Because, of course, the Day of Doom is very likely to come and go without fanfare, which is what's happened the previous 5,382,913 times they've predicted the Rapture or Armageddon or the Rise of the Antichrist or the Rivers Running Red With The Blood Of Unbelievers, or various other cheerful scenarios dreamed up for our edification by the God of Love. Each time, I pop my popcorn, open a bottle of beer, get out my lawn chair...
... and nothing happens.
[Image courtesy of Pat Marvenko Smith via Flickr Creative Commons]
It's a pity, honestly. I live in rural upstate New York, where if you are waiting for something exciting to happen, you're going to have a long wait. Yesterday the news around here was dominated by the fact that the main highway through this area is going to be closed for a time for repaving, requiring a detour that will mean we are no longer in the Middle of Nowhere, we're in the Middle of Nowhere + two or three extra miles. So I can say with some confidence that for most upstaters, if the Beast With Seven Heads And Ten Crowns showed up, we'd be thrilled to have something to alleviate the boredom.
Which brings up a question I've always wondered about, ever since I was a kid and first stumbled upon the bad acid trip that is the Book of Revelation; why would the Beast have three more crowns than he has heads? To me, the crown-to-head ratio is most logically one-to-one. Does he trade out crowns from day to day, and as he's getting ready for another busy day of terrorizing the populace, he stands there staring into his closet trying to pick out which ones he's going to wear? Or does he have two crowns on three of his heads, and only one on the rest? That's the way I recall picturing it, and it bothered the absolute hell out of me, because it seemed arbitrary and asymmetrical, and as a kid I was just the slightest bit tightly wound. It was only later that I realized that I wasn't supposed to like the Beast, and if something about him grated on my nerves, that was probably all part of the Infernal Plan.
But I digress.
Anyhow, this time around, the Rapture has been predicted by a self-styled YouTube prophet who goes by the handle Generation2423. He certainly seems sincere enough, but then, they all do, don't they? Rapture prediction has been a game among that particular slice of the devout for centuries. Generation2423, though, isn't generating the buzz that (for example) Harold Camping did, back in 2011. Camping publicized the incipient End of the World so much he got a ton of people to do stuff like sell all their worldly goods and quit their jobs. Then -- as it always does -- the day came and went, and everyone just went on loping about the place un-Raptured, doing their thing. Undaunted, he rescheduled the Rapture for six months later, and that day too passed without any calamities. Camping finally died two years afterward, disappointed to the last that he never got to enjoy seeing the Star Wormwood fall upon the rivers and lakes, and cause everyone who drinketh of the water to die in horrible agony.

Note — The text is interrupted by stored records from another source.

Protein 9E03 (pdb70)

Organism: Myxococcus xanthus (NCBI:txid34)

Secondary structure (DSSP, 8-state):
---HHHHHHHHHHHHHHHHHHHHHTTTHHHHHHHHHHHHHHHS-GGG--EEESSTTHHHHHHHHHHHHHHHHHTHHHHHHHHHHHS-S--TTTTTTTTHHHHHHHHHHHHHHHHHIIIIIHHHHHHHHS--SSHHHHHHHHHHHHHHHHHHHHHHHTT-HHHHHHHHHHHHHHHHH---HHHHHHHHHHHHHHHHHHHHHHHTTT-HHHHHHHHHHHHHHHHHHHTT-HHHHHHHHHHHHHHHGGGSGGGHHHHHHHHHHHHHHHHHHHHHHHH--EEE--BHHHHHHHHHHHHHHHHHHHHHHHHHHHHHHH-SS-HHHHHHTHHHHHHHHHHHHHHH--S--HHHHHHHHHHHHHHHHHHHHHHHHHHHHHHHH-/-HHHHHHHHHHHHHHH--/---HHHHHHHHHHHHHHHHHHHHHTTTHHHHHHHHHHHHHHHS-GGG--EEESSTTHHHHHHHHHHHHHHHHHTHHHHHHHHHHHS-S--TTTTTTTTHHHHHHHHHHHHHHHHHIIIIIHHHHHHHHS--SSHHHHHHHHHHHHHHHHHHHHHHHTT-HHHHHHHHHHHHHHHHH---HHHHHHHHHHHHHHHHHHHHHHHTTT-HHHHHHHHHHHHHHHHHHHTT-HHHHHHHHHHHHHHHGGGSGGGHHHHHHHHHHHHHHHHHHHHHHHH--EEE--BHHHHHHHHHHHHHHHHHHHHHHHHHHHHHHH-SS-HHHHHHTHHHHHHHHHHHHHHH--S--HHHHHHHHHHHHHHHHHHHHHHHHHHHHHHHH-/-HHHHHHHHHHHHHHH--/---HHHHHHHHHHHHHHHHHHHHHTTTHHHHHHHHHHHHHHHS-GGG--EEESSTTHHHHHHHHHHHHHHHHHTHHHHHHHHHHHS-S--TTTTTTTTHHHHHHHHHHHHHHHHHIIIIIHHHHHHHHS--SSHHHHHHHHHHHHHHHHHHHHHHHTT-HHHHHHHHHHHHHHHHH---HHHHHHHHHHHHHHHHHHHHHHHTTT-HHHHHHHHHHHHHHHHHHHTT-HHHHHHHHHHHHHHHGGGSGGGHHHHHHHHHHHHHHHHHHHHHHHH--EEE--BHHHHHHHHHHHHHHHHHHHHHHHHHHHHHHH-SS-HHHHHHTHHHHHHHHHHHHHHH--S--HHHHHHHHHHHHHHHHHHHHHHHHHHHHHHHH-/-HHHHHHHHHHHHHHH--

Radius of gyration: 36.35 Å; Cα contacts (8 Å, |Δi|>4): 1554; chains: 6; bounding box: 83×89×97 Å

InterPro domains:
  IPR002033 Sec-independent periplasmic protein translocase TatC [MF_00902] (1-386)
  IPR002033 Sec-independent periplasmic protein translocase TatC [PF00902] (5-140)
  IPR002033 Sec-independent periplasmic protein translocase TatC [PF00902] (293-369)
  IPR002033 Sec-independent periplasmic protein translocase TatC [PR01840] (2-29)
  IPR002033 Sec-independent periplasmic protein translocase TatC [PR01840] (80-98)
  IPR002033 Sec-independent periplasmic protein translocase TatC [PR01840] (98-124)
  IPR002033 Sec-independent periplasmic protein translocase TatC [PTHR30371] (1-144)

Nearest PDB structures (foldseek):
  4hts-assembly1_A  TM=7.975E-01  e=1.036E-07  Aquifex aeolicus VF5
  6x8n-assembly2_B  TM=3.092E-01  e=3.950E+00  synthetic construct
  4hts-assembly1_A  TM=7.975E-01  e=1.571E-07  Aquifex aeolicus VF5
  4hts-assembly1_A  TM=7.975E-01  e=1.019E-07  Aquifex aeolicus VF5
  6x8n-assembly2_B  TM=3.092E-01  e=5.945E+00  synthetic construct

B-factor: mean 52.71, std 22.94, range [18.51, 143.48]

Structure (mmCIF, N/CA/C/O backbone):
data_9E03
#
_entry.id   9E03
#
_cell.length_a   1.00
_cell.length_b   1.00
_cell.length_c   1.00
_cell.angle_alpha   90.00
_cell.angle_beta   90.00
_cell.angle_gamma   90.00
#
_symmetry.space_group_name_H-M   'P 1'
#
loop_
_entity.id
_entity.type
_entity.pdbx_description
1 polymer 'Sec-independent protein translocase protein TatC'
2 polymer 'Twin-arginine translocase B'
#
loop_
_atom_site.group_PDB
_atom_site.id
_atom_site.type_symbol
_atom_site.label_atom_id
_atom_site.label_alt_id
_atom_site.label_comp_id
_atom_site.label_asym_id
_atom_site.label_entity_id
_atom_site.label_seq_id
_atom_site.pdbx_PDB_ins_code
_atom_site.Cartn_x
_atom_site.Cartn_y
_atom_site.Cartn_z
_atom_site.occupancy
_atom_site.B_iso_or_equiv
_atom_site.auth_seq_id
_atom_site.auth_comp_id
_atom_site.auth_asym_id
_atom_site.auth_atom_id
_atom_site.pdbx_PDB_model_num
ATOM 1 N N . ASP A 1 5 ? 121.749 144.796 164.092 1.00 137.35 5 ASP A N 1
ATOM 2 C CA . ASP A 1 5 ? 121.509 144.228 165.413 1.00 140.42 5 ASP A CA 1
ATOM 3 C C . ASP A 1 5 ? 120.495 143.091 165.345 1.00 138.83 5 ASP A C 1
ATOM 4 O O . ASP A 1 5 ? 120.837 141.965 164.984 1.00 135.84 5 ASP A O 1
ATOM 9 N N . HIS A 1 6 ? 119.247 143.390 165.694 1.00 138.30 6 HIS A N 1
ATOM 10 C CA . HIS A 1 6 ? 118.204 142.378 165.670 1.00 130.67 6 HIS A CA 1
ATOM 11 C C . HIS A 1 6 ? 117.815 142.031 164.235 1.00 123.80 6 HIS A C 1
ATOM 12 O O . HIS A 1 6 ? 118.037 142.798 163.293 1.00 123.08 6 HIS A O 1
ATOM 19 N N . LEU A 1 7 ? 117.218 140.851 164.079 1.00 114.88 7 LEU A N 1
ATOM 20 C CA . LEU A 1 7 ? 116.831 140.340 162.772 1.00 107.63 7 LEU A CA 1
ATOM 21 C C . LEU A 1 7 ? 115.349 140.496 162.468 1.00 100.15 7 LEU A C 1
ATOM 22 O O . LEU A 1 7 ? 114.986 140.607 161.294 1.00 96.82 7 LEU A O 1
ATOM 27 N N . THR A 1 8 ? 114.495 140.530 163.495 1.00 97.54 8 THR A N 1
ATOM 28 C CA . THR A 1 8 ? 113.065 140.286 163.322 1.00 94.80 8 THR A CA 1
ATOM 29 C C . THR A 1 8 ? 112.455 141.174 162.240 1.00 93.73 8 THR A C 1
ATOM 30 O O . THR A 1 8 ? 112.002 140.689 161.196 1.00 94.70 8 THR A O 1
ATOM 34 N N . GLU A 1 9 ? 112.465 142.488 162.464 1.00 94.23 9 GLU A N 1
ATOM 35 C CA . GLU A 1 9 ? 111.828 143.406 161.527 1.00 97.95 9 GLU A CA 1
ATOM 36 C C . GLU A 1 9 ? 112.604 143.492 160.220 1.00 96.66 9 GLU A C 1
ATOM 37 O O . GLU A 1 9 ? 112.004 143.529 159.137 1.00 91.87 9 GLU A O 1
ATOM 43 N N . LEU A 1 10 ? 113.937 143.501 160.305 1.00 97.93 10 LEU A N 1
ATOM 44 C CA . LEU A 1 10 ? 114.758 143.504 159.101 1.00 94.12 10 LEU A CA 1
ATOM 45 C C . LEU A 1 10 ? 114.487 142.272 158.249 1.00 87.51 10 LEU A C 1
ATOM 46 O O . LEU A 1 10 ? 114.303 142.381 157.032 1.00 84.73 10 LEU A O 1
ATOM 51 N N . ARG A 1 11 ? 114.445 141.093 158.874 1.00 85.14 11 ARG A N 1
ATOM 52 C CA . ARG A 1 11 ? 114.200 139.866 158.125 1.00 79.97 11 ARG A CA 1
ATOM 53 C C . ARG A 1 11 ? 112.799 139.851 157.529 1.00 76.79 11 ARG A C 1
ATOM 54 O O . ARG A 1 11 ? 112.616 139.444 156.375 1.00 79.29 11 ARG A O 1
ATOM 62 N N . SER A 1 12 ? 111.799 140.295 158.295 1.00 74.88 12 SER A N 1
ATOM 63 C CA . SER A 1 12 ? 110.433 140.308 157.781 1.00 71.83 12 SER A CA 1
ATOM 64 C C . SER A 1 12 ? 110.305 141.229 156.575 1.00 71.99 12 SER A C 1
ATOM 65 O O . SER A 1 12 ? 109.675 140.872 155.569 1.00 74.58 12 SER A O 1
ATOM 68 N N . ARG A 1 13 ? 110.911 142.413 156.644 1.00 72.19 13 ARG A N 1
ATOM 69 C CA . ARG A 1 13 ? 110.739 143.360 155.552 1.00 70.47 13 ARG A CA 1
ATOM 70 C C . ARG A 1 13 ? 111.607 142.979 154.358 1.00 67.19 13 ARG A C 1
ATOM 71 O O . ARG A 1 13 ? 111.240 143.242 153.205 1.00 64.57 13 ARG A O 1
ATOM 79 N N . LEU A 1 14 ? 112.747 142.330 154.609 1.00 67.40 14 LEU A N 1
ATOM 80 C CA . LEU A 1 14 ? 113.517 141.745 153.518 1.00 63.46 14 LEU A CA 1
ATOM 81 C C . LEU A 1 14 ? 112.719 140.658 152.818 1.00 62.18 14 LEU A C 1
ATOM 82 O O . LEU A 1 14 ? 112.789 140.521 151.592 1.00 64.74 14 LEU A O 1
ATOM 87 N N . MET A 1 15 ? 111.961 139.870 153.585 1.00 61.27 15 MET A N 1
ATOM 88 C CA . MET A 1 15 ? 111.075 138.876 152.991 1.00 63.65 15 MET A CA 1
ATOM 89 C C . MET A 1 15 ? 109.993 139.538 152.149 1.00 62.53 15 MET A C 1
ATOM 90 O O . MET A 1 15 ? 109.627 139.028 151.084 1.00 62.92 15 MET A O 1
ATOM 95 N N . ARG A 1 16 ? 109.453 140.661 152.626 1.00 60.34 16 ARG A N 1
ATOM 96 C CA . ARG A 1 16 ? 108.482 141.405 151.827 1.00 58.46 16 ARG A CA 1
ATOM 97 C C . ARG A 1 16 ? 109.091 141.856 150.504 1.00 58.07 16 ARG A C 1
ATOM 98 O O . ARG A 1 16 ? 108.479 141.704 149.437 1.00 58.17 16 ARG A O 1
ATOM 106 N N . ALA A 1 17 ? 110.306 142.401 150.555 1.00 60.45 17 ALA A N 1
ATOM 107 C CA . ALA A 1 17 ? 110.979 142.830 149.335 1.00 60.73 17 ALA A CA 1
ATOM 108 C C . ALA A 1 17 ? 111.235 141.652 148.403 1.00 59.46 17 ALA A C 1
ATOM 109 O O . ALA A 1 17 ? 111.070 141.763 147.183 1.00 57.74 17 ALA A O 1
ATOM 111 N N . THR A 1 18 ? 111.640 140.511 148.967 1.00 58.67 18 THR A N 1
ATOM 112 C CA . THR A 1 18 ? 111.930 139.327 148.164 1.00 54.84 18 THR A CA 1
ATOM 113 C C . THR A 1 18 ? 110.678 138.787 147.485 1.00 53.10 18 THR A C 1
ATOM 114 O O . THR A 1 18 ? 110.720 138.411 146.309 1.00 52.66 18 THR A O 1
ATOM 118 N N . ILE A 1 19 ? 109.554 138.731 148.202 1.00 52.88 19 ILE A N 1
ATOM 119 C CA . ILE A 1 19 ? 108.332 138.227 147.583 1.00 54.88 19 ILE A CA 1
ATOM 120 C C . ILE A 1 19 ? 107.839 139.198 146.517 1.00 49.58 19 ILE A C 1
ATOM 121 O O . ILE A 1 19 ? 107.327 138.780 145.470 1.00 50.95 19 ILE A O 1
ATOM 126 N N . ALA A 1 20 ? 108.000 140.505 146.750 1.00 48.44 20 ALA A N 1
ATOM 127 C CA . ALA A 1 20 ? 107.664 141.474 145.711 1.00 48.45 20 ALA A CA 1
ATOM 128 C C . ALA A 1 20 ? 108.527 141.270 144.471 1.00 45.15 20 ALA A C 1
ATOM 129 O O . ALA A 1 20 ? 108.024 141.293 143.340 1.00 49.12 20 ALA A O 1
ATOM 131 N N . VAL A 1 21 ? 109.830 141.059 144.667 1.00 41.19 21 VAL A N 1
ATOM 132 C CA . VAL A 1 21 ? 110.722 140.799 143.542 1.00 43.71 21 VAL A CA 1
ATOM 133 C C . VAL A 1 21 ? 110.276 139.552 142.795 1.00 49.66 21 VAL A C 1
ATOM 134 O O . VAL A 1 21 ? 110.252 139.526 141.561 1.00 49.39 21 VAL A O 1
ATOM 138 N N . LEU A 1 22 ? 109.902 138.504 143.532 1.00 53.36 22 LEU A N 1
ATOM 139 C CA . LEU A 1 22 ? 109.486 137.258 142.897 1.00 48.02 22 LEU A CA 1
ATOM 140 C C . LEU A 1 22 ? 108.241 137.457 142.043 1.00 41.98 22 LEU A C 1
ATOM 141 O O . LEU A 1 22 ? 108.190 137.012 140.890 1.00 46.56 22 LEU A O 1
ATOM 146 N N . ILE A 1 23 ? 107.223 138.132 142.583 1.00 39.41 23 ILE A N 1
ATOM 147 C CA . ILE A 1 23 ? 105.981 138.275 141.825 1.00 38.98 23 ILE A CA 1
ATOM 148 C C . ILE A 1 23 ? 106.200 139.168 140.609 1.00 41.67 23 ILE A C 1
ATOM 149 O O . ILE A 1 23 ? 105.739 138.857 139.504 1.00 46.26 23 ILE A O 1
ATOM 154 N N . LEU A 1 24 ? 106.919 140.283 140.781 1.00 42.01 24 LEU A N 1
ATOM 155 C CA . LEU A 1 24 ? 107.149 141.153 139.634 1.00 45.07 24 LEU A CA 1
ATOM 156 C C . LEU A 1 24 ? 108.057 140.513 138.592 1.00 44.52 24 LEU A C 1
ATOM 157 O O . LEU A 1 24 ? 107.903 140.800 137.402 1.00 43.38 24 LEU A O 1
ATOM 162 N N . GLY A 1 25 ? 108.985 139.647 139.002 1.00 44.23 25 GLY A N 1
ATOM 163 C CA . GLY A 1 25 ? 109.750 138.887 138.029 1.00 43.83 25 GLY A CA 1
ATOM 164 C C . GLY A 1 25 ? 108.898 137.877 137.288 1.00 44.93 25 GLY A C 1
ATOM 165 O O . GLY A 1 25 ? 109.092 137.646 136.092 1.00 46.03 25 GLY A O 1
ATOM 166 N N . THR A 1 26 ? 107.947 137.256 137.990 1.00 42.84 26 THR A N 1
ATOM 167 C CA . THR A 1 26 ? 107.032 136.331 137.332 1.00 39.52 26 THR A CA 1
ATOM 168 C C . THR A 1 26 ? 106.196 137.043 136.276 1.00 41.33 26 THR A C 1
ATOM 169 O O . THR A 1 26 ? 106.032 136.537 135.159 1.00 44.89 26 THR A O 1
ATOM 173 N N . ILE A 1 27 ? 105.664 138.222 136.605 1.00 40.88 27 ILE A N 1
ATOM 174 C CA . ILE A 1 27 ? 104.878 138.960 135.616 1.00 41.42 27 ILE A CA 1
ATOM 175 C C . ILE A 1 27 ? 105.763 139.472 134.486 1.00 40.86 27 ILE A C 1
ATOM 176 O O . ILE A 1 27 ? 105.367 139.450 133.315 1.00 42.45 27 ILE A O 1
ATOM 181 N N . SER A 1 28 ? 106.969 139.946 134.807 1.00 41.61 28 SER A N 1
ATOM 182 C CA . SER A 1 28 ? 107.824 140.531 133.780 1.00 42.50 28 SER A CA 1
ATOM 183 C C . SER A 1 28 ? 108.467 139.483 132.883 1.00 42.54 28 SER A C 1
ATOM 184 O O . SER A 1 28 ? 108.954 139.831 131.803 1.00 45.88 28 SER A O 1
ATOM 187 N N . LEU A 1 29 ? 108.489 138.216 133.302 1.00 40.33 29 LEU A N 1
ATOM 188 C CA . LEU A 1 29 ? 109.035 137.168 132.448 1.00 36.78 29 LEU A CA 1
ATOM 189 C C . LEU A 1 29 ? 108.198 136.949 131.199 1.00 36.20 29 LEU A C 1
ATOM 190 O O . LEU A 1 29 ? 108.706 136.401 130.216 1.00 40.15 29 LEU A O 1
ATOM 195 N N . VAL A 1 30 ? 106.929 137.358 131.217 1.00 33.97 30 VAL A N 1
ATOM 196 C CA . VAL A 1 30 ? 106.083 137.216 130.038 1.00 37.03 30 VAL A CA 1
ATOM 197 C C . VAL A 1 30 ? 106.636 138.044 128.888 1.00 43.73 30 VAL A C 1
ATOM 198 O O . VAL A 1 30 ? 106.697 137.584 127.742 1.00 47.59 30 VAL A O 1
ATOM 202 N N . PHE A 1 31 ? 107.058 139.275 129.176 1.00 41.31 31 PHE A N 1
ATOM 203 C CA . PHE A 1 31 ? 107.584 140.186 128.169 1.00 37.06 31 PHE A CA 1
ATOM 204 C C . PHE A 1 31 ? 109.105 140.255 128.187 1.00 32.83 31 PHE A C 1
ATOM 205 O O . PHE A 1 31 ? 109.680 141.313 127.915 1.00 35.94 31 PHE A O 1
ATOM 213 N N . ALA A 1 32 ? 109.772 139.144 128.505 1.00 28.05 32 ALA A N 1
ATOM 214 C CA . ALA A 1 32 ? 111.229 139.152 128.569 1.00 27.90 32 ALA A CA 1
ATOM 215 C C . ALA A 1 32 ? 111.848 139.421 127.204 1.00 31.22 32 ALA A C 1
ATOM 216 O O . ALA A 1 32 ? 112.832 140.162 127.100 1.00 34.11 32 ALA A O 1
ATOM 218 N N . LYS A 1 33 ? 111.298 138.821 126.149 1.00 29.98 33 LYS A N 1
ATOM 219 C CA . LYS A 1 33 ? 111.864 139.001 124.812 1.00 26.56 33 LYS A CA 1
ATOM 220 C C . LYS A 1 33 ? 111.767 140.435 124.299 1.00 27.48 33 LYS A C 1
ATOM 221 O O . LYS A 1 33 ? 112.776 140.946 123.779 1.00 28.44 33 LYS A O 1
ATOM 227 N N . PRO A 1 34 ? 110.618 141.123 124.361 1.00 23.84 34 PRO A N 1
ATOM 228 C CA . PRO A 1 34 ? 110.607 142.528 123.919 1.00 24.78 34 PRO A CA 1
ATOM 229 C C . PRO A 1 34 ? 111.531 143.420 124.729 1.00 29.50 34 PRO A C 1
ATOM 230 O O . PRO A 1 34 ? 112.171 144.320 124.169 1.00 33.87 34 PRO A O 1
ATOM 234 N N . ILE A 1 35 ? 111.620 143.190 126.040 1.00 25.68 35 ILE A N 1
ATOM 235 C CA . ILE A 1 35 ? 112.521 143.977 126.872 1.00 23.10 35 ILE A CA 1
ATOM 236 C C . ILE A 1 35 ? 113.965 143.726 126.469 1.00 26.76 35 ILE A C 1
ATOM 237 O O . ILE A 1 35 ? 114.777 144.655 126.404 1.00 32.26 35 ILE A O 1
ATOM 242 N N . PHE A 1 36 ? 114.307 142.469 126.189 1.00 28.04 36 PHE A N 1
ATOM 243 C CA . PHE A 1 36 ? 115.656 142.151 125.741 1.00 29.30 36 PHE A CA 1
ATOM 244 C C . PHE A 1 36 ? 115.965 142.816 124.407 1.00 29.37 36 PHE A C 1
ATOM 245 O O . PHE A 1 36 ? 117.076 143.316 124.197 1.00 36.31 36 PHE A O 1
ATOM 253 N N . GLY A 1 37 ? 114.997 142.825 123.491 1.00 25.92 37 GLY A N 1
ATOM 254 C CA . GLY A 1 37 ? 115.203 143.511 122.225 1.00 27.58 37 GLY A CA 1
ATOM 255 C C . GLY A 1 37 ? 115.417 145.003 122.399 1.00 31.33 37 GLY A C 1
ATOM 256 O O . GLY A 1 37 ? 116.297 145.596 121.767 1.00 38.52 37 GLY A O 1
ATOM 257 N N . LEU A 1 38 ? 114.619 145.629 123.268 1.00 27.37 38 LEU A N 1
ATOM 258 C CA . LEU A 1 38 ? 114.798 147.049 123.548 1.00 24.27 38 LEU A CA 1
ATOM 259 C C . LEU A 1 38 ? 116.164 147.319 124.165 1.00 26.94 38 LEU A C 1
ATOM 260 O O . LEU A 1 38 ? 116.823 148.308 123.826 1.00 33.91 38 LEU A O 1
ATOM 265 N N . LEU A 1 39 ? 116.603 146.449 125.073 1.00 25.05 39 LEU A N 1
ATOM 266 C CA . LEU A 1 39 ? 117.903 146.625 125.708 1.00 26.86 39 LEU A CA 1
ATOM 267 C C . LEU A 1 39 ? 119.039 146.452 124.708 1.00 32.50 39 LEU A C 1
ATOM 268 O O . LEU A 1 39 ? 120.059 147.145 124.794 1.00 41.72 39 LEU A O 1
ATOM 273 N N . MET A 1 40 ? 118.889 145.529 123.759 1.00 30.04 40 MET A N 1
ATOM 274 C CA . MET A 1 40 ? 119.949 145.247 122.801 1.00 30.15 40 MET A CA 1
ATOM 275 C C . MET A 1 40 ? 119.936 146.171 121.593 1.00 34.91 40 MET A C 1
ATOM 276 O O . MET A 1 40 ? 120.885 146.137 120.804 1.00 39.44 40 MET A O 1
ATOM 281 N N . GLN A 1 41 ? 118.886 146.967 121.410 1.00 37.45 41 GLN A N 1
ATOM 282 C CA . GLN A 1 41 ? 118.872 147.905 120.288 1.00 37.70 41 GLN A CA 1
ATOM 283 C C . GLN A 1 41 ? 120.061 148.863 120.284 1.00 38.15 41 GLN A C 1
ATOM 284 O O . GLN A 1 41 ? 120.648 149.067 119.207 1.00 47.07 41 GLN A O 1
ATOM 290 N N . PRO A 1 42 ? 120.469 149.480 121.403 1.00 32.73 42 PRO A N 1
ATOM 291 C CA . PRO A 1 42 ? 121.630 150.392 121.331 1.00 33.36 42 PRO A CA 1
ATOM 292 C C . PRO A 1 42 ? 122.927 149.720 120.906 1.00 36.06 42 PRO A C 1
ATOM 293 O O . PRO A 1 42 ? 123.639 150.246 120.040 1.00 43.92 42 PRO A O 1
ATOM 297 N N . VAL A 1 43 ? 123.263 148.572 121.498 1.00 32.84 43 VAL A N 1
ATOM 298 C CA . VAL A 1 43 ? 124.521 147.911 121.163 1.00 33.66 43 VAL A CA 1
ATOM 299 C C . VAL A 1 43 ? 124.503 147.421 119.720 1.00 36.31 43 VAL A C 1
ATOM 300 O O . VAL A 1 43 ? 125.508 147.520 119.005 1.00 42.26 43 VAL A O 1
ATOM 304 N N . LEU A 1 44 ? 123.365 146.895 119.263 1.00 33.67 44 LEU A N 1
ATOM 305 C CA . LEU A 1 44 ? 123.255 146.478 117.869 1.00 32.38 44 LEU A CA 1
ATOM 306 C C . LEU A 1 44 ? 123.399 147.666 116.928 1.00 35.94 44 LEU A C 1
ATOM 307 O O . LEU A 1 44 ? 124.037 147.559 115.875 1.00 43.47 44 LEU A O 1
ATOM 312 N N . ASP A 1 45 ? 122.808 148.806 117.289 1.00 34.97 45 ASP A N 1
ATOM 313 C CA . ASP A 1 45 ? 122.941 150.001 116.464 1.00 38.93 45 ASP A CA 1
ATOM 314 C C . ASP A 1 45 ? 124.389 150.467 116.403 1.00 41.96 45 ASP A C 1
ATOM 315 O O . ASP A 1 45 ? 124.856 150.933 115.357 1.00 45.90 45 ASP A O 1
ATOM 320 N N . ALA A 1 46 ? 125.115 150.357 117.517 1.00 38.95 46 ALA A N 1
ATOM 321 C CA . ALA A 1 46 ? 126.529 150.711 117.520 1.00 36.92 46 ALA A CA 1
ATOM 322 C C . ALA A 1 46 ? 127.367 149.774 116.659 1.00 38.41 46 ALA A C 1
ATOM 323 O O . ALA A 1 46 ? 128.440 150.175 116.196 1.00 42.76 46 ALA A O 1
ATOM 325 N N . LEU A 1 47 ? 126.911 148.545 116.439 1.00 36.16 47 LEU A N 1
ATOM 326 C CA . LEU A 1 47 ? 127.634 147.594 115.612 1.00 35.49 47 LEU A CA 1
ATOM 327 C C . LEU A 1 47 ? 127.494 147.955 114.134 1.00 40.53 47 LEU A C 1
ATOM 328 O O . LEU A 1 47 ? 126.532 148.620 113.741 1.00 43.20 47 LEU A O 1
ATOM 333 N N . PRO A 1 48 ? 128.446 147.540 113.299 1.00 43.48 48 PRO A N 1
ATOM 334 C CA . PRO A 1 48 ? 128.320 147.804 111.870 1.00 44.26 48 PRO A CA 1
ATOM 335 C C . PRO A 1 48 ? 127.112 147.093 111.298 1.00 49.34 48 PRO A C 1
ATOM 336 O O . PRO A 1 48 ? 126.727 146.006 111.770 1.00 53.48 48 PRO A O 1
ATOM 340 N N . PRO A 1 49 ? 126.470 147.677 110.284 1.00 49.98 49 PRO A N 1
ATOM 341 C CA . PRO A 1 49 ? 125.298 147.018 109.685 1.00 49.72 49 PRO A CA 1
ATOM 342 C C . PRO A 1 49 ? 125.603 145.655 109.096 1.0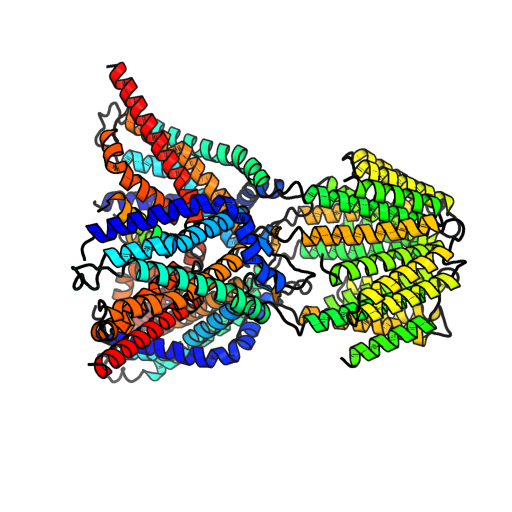0 53.71 49 PRO A C 1
ATOM 343 O O . PRO A 1 49 ? 124.744 144.767 109.136 1.00 54.49 49 PRO A O 1
ATOM 347 N N . GLU A 1 50 ? 126.802 145.459 108.549 1.00 55.84 50 GLU A N 1
ATOM 348 C CA . GLU A 1 50 ? 127.152 144.181 107.944 1.00 59.70 50 GLU A CA 1
ATOM 349 C C . GLU A 1 50 ? 127.393 143.087 108.974 1.00 60.07 50 GLU A C 1
ATOM 350 O O . GLU A 1 50 ? 127.283 141.904 108.637 1.00 61.26 50 GLU A O 1
ATOM 356 N N . ASN A 1 51 ? 127.714 143.448 110.213 1.00 57.87 51 ASN A N 1
ATOM 357 C CA . ASN A 1 51 ? 127.962 142.486 111.280 1.00 55.81 51 ASN A CA 1
ATOM 358 C C . ASN A 1 51 ? 127.101 142.800 112.493 1.00 49.88 51 ASN A C 1
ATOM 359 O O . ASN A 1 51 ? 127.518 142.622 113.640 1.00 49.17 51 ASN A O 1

Oh, what fun that would have been for him.
What's wryly amusing about all this is that the evangelicals who shriek the most loudly about the End Times are the same ones who claim to follow a man who is supposed to "come like a thief in the night" and who said "no one knoweth the day or the hour." (Matthew 24:42-44) The result is that they have about the same stealthiness level as these guys:
On the other hand, I have to admit that this time around, the lead-up to the big day has been a lot more subdued than usual. Like I said, I damn near missed it. Once alerted to what's coming, though, I did find a good bit about it online, especially on Reddit, Quora, and TikTok, and I did see a few people who found Generation2423's prediction genuinely scary. One poor woman on TikTok said she was so terrified she felt nauseated, and was devastated she'd never get to see her kids grow up. And I have to admit I felt a little sorry for her.
On the other hand, what always baffles me is the reaction of people like this after the prediction fails to pan out. Because in a sane world, you'd think the True Believers would go, "Oh, what goobers we were to fall for such a ridiculous claim! I shall learn some critical thinking skills right now!" But that never happens. Regular readers might recall that earlier this year, I wrote about the classic study done by psychologists Leon Festinger, Henry Riecken, and Stanley Schachter, who back in 1954 infiltrated a doomsday cult. When the predicted Day of Reckoning came, the cult members assembled in the home of the leader, praying like mad for fortitude to face the upcoming cataclysm. At around 11:30 PM, the leader -- presumably concerned by the fact that all was quiet -- went into a back room, alone, to pray. Then he came out just before midnight to announce the amazing news: God had told him he was rewarding their faithfulness and prayers by postponing the end of the world!
And there was much rejoicing. Contrary to what you might expect, the result was that the cult members' belief became more fervent, because after all, how else could you explain the fact that their prayers had been granted? Further illustrating the truth of the quote from Jonathan Swift: "You cannot reason a person out of a position he did not reason himself into."
In any case, if you have plans for next Wednesday, I wouldn't worry about it. Myself, I don't have any plans, but that's because I never do. Assuming I'm still here Wednesday morning, I'm thinking I might head on down to Route 96 and see how the repaving is going. That's about all the excitement I can handle.